Dynamic Hyperparameter Importance for Efficient Multi-Objective Optimization
Daphne Theodorakopoulos, Marcel Wever, Marius Lindauer
TL;DR
This work tackles the challenge of multi-objective hyperparameter optimization (HPO) where the relevance of hyperparameters shifts with objective trade-offs. It introduces HPI-ParEGO, a dynamic approach that uses HyperSHAP to estimate MO-HPI under the current scalarization and reduces the configuration space by fixing unimportant hyperparameters, thereby concentrating search on influential dimensions. The method adapts the thresholding over the course of optimization and demonstrates faster convergence and improved Pareto-front quality on synthetic PyMOO tasks and real-world YAHPO-Gym benchmarks, with thorough ablations validating key design choices. Overall, the approach offers a data-driven path to more resource-efficient MO-HPO, with potential benefits for Green AutoML, while acknowledging limitations in surrogate accuracy and scalability for very large hyperparameter spaces.
Abstract
Choosing a suitable ML model is a complex task that can depend on several objectives, e.g., accuracy, model size, fairness, inference time, or energy consumption.
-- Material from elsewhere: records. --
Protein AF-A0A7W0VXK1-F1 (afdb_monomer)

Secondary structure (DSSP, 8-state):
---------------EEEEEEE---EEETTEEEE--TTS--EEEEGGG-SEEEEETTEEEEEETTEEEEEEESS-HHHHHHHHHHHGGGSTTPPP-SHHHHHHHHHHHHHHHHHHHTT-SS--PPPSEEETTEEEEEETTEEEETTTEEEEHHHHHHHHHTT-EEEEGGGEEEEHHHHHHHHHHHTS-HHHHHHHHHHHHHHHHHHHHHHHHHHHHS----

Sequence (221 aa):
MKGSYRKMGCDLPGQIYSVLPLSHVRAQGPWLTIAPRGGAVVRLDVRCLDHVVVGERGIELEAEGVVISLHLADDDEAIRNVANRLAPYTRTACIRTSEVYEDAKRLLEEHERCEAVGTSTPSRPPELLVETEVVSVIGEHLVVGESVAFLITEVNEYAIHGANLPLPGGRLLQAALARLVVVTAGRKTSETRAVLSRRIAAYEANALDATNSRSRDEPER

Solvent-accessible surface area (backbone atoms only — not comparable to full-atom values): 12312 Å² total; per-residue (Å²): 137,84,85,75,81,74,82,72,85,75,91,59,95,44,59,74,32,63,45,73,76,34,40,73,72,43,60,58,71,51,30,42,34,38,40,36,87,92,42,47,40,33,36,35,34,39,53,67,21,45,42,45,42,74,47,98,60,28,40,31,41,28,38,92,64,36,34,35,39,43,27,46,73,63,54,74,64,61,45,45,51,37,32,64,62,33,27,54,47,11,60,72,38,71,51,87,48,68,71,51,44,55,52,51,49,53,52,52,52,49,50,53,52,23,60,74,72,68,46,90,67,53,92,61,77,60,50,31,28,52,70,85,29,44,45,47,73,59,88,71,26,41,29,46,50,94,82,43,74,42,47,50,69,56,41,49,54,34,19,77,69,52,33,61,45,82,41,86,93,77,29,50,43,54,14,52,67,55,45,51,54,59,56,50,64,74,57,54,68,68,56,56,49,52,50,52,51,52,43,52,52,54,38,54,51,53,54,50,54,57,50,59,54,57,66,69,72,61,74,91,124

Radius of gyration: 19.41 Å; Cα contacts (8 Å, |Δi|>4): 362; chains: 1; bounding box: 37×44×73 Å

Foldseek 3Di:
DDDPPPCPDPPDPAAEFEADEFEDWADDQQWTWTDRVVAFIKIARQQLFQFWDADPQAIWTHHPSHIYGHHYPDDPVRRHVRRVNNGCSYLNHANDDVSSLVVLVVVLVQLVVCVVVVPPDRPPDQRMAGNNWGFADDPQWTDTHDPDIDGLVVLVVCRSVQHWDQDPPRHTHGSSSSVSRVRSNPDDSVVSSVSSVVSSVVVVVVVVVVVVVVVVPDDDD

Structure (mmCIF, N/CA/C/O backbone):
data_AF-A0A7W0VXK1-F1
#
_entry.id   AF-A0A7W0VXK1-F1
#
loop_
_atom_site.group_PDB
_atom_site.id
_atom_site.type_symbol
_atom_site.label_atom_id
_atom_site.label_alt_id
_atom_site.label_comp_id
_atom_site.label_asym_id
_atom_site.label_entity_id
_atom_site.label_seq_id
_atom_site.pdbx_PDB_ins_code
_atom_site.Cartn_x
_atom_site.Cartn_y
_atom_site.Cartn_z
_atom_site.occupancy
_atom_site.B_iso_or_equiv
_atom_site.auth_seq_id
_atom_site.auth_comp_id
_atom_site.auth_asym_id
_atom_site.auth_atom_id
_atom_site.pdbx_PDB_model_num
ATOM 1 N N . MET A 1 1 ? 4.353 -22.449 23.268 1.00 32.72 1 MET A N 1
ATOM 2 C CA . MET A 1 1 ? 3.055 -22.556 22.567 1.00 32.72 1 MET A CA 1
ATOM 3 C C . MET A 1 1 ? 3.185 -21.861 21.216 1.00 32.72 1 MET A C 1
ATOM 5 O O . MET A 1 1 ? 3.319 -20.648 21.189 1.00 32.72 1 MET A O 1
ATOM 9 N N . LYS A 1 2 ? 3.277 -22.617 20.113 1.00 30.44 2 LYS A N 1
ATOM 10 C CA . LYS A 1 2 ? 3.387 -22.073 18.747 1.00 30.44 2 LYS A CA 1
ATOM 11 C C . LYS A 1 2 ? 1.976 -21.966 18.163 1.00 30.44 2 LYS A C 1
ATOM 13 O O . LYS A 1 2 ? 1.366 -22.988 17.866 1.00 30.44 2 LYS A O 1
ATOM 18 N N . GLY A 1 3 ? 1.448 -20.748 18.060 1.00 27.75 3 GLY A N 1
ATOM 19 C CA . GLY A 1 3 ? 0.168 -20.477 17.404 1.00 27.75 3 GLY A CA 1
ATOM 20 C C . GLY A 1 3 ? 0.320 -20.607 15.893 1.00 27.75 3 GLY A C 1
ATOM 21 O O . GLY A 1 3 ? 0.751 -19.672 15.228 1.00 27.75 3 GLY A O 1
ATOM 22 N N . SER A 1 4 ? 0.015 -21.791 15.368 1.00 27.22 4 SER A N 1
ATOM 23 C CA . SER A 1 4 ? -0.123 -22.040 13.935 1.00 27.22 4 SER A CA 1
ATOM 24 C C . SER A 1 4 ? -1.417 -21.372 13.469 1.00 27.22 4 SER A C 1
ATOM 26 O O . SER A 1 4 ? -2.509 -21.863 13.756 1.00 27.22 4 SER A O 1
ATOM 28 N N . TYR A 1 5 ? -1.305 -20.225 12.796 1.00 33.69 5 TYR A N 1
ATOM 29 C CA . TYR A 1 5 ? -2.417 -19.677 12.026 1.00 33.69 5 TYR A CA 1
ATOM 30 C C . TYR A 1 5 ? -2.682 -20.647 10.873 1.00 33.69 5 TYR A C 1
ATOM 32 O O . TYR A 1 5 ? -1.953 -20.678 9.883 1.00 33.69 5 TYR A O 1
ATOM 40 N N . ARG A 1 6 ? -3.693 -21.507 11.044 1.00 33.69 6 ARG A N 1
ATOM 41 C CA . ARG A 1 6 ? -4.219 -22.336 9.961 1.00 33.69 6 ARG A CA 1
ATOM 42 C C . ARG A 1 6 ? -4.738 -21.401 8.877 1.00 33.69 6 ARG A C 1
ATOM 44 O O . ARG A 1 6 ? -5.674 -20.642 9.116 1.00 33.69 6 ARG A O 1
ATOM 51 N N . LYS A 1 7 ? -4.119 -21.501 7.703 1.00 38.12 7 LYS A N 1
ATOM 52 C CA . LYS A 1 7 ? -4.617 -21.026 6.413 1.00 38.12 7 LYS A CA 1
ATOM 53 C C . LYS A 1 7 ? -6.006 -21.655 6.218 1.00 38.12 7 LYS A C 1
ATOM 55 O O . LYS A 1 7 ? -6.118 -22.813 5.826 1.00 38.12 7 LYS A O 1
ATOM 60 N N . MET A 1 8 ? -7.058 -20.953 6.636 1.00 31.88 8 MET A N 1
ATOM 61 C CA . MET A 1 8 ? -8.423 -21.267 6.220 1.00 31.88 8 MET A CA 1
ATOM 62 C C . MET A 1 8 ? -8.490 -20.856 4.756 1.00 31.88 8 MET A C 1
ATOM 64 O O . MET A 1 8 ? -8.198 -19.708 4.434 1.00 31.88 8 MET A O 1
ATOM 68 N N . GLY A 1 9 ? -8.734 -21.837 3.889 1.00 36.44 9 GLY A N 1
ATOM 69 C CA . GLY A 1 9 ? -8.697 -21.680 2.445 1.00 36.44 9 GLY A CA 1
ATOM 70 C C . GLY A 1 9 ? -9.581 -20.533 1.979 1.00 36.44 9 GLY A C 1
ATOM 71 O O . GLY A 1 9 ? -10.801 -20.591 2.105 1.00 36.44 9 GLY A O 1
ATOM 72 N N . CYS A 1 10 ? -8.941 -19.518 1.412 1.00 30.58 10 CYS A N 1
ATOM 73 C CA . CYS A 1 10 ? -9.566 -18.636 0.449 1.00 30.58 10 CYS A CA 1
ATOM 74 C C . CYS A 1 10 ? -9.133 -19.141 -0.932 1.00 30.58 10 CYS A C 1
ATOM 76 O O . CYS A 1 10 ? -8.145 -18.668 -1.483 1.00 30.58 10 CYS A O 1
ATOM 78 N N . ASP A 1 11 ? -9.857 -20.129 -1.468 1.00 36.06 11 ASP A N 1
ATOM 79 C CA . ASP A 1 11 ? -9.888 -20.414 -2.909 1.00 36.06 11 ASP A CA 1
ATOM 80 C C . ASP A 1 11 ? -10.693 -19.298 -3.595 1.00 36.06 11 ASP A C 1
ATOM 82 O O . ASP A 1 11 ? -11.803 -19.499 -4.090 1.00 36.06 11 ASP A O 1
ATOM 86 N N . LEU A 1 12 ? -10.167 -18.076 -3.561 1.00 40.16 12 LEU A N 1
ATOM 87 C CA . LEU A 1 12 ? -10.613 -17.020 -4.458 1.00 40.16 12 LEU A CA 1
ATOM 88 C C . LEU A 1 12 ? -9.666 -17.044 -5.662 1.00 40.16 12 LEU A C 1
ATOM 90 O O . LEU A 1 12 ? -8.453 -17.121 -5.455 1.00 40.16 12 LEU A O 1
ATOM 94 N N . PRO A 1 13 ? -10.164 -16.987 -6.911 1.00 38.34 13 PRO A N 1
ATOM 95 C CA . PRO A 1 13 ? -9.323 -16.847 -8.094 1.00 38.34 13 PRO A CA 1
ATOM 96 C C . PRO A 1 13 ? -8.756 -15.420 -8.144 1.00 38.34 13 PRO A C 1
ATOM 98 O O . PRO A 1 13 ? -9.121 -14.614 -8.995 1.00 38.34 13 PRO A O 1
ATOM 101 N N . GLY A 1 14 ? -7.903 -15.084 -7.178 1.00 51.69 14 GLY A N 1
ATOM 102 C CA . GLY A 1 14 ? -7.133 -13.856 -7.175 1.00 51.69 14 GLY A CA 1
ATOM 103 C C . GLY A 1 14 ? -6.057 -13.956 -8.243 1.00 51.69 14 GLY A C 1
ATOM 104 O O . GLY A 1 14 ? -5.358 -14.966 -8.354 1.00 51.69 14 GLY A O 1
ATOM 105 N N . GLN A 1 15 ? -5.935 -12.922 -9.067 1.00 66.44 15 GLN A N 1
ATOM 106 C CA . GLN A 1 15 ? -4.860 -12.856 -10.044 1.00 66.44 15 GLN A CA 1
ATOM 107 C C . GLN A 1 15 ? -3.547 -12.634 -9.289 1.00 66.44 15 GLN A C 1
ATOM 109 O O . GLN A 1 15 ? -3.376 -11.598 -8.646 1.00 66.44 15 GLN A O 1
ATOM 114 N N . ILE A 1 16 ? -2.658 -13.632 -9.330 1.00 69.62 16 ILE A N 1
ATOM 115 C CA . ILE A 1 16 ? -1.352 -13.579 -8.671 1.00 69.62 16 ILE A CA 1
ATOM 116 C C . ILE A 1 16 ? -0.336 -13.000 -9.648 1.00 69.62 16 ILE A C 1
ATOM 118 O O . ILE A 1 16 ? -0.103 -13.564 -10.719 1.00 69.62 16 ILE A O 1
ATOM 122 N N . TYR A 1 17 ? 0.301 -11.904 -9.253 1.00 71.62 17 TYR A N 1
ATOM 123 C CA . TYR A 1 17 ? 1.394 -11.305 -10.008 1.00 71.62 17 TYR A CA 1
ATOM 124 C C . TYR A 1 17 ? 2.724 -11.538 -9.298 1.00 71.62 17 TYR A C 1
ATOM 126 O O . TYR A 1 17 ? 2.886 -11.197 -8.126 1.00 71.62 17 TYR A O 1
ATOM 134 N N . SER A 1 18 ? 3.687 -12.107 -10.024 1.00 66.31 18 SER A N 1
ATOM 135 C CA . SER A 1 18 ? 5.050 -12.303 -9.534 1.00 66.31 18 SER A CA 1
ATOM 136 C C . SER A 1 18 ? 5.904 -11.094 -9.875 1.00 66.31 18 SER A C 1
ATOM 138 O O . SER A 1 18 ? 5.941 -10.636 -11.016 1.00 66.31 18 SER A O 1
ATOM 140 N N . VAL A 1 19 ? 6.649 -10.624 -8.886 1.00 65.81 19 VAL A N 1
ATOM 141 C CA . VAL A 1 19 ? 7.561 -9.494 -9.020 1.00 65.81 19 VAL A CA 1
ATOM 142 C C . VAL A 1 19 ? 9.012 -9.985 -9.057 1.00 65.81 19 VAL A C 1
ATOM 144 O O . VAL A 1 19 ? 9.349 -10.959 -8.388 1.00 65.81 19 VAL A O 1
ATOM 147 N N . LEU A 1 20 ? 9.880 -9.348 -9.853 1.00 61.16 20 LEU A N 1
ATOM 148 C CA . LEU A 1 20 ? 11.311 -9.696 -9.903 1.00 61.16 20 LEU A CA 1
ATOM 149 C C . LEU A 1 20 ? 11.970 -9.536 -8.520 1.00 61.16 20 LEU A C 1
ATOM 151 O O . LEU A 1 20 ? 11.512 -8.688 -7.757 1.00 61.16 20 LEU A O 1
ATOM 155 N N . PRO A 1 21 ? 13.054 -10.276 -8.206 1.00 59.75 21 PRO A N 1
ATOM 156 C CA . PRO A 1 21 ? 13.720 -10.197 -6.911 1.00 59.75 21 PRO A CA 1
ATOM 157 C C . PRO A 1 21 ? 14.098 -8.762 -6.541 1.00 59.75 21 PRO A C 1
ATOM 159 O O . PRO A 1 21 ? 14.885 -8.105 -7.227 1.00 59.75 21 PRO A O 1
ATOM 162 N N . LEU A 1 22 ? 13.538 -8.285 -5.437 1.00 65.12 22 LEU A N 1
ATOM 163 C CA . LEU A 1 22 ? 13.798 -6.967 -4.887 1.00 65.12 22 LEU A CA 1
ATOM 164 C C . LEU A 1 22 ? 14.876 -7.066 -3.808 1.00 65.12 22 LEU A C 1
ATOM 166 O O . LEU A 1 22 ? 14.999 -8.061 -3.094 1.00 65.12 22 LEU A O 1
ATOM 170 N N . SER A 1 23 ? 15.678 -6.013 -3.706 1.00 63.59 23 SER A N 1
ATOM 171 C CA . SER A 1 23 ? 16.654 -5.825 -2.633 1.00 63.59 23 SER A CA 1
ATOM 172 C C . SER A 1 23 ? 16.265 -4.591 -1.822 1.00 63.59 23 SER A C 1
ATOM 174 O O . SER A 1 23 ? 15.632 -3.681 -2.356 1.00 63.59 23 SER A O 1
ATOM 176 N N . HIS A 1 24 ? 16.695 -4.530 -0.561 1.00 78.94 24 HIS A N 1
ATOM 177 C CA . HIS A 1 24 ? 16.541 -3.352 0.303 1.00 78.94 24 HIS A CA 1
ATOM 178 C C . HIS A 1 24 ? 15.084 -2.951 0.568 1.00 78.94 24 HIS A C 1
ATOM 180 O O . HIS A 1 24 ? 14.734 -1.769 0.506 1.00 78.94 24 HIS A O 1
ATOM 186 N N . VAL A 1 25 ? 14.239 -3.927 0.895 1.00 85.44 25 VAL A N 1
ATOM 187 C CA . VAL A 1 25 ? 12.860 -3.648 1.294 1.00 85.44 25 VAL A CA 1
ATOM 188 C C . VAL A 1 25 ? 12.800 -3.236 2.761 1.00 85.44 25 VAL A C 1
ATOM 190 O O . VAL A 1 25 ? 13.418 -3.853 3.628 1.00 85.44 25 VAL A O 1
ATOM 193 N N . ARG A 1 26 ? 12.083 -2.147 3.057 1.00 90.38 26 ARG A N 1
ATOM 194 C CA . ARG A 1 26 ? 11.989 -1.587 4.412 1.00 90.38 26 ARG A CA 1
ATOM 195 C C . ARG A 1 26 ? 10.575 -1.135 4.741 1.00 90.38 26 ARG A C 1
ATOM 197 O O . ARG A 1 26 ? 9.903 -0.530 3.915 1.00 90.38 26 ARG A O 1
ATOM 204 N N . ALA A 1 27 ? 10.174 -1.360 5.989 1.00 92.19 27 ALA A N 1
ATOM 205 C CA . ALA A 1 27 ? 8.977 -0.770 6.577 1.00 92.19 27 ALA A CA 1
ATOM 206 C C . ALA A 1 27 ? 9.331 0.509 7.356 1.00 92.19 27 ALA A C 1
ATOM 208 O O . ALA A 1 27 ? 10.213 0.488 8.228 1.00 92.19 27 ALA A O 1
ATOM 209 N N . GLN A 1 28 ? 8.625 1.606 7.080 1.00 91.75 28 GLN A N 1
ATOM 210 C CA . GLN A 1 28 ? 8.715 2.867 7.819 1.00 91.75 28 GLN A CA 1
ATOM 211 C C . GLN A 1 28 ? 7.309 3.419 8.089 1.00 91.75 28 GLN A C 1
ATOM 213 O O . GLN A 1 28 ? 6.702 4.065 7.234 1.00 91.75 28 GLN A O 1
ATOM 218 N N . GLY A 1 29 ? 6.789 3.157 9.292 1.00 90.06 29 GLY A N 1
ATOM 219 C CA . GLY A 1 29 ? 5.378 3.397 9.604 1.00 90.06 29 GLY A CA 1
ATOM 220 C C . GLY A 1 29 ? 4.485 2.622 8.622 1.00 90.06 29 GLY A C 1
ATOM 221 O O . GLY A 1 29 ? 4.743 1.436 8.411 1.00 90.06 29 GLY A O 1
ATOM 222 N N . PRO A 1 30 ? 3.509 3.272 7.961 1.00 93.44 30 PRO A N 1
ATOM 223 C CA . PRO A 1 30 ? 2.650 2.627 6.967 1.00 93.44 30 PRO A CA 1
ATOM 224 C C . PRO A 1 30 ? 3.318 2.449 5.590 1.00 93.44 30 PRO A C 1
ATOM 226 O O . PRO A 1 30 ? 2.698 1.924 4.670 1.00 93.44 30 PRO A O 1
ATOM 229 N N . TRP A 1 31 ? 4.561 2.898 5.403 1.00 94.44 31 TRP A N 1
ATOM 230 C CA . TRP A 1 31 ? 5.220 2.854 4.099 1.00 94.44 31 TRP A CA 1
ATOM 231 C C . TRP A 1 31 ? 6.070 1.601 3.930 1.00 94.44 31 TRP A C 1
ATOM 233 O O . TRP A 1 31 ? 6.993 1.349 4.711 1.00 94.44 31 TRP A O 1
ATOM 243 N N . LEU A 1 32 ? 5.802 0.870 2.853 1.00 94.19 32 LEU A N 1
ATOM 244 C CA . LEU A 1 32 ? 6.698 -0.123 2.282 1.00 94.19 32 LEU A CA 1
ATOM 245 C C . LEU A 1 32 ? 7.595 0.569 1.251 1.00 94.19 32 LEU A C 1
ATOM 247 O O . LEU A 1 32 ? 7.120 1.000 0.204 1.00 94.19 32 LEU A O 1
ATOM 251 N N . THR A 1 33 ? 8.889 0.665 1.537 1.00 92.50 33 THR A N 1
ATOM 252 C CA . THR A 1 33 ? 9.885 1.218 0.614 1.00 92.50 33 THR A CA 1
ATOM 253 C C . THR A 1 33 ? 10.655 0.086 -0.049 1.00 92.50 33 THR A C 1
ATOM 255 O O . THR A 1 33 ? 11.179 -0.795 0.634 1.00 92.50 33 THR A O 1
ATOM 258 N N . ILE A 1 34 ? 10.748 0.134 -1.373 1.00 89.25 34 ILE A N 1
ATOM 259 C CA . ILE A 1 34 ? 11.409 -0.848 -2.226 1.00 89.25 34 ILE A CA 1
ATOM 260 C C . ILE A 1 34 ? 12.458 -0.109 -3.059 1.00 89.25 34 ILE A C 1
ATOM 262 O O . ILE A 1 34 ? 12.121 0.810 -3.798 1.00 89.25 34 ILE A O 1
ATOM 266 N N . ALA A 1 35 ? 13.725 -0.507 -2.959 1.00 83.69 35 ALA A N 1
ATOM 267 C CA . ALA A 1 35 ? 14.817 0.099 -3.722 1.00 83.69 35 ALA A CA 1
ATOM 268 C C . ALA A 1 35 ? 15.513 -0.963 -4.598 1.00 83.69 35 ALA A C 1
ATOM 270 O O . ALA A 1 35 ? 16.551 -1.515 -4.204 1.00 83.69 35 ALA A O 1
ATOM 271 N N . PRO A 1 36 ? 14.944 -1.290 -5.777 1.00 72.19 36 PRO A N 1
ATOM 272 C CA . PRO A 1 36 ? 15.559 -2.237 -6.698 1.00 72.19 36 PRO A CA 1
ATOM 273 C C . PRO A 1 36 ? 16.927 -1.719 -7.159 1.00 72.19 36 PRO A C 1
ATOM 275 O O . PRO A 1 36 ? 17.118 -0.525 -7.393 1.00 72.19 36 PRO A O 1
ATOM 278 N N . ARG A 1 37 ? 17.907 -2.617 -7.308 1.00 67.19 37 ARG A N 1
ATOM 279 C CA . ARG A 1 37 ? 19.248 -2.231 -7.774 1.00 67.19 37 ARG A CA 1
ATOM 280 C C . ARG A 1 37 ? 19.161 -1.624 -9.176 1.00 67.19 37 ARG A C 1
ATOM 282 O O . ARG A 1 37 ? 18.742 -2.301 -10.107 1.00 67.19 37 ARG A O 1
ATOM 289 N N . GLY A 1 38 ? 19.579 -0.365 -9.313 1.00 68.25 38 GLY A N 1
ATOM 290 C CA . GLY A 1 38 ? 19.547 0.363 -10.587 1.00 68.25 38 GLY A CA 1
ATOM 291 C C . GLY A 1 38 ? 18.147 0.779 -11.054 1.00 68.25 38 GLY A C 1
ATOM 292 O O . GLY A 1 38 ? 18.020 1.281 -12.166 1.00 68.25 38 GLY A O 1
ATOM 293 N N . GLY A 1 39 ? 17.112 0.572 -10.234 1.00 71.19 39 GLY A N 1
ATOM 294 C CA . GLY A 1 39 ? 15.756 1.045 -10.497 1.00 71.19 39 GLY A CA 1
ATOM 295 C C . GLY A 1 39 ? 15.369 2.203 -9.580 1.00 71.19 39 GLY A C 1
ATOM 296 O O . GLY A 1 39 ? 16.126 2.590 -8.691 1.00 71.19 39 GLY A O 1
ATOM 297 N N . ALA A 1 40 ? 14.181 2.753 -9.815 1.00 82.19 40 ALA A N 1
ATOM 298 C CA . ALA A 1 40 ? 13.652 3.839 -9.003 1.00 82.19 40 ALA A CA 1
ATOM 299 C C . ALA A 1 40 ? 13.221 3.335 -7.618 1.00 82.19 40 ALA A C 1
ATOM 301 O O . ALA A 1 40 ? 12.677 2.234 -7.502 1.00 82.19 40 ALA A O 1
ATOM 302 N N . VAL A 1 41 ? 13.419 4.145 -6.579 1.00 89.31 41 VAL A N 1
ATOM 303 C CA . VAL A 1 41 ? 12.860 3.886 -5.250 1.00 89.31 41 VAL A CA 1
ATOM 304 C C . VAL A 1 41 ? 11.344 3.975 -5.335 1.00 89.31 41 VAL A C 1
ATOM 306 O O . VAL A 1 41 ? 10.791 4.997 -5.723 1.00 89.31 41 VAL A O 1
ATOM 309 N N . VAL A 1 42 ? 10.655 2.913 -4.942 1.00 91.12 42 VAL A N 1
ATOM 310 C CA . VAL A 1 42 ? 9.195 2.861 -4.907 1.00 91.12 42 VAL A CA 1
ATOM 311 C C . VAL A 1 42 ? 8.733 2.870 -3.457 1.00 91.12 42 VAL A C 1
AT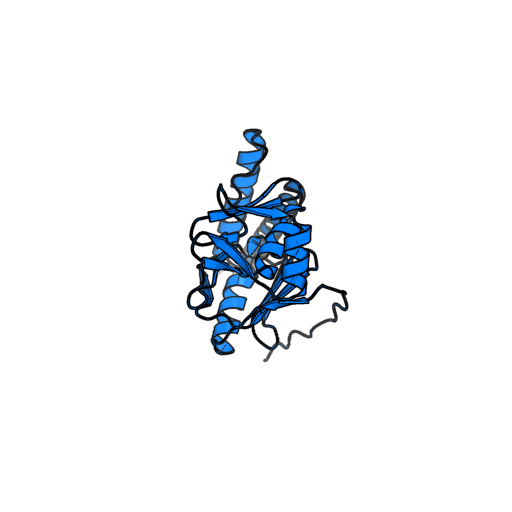OM 313 O O . VAL A 1 42 ? 9.277 2.144 -2.626 1.00 91.12 42 VAL A O 1
ATOM 316 N N . ARG A 1 43 ? 7.730 3.686 -3.129 1.00 93.75 43 ARG A N 1
ATOM 317 C CA . ARG A 1 43 ? 7.104 3.700 -1.800 1.00 93.75 43 ARG A CA 1
ATOM 318 C C . ARG A 1 43 ? 5.616 3.435 -1.936 1.00 93.75 43 ARG A C 1
ATOM 320 O O . ARG A 1 43 ? 4.928 4.196 -2.603 1.00 93.75 43 ARG A O 1
ATOM 327 N N . LEU A 1 44 ? 5.138 2.381 -1.290 1.00 93.88 44 LEU A N 1
ATOM 328 C CA . LEU A 1 44 ? 3.736 1.979 -1.262 1.00 93.88 44 LEU A CA 1
ATOM 329 C C . LEU A 1 44 ? 3.157 2.253 0.127 1.00 93.88 44 LEU A C 1
ATOM 331 O O . LEU A 1 44 ? 3.734 1.838 1.135 1.00 93.88 44 LEU A O 1
ATOM 335 N N . ASP A 1 45 ? 2.016 2.927 0.181 1.00 93.69 45 ASP A N 1
ATOM 336 C CA . ASP A 1 45 ? 1.257 3.103 1.414 1.00 93.69 45 ASP A CA 1
ATOM 337 C C . ASP A 1 45 ? 0.398 1.861 1.678 1.00 93.69 45 ASP A C 1
ATOM 339 O O . ASP A 1 45 ? -0.628 1.654 1.031 1.00 93.69 45 ASP A O 1
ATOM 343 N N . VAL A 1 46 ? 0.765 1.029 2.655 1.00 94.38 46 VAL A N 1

In practice, this requires trading off multiple, often competing, objectives through multi-objective optimization (MOO). However, existing MOO methods typically treat all hyperparameters as equally important, overlooking that hyperparameter importance (HPI) can vary significantly depending on the trade-off between objectives. We propose a novel dynamic optimization approach that prioritizes the most influential hyperparameters based on varying objective trade-offs during the search process, which accelerates empirical convergence and leads to better solutions. Building on prior work on HPI for MOO post-analysis, we now integrate HPI, calculated with HyperSHAP, into the optimization. For this, we leverage the objective weightings naturally produced by the MOO algorithm ParEGO and adapt the configuration space by fixing the unimportant hyperparameters, allowing the search to focus on the important ones. Eventually, we validate our method with diverse tasks from PyMOO and YAHPO-Gym. Empirical results demonstrate improvements in convergence speed and Pareto front quality compared to baselines.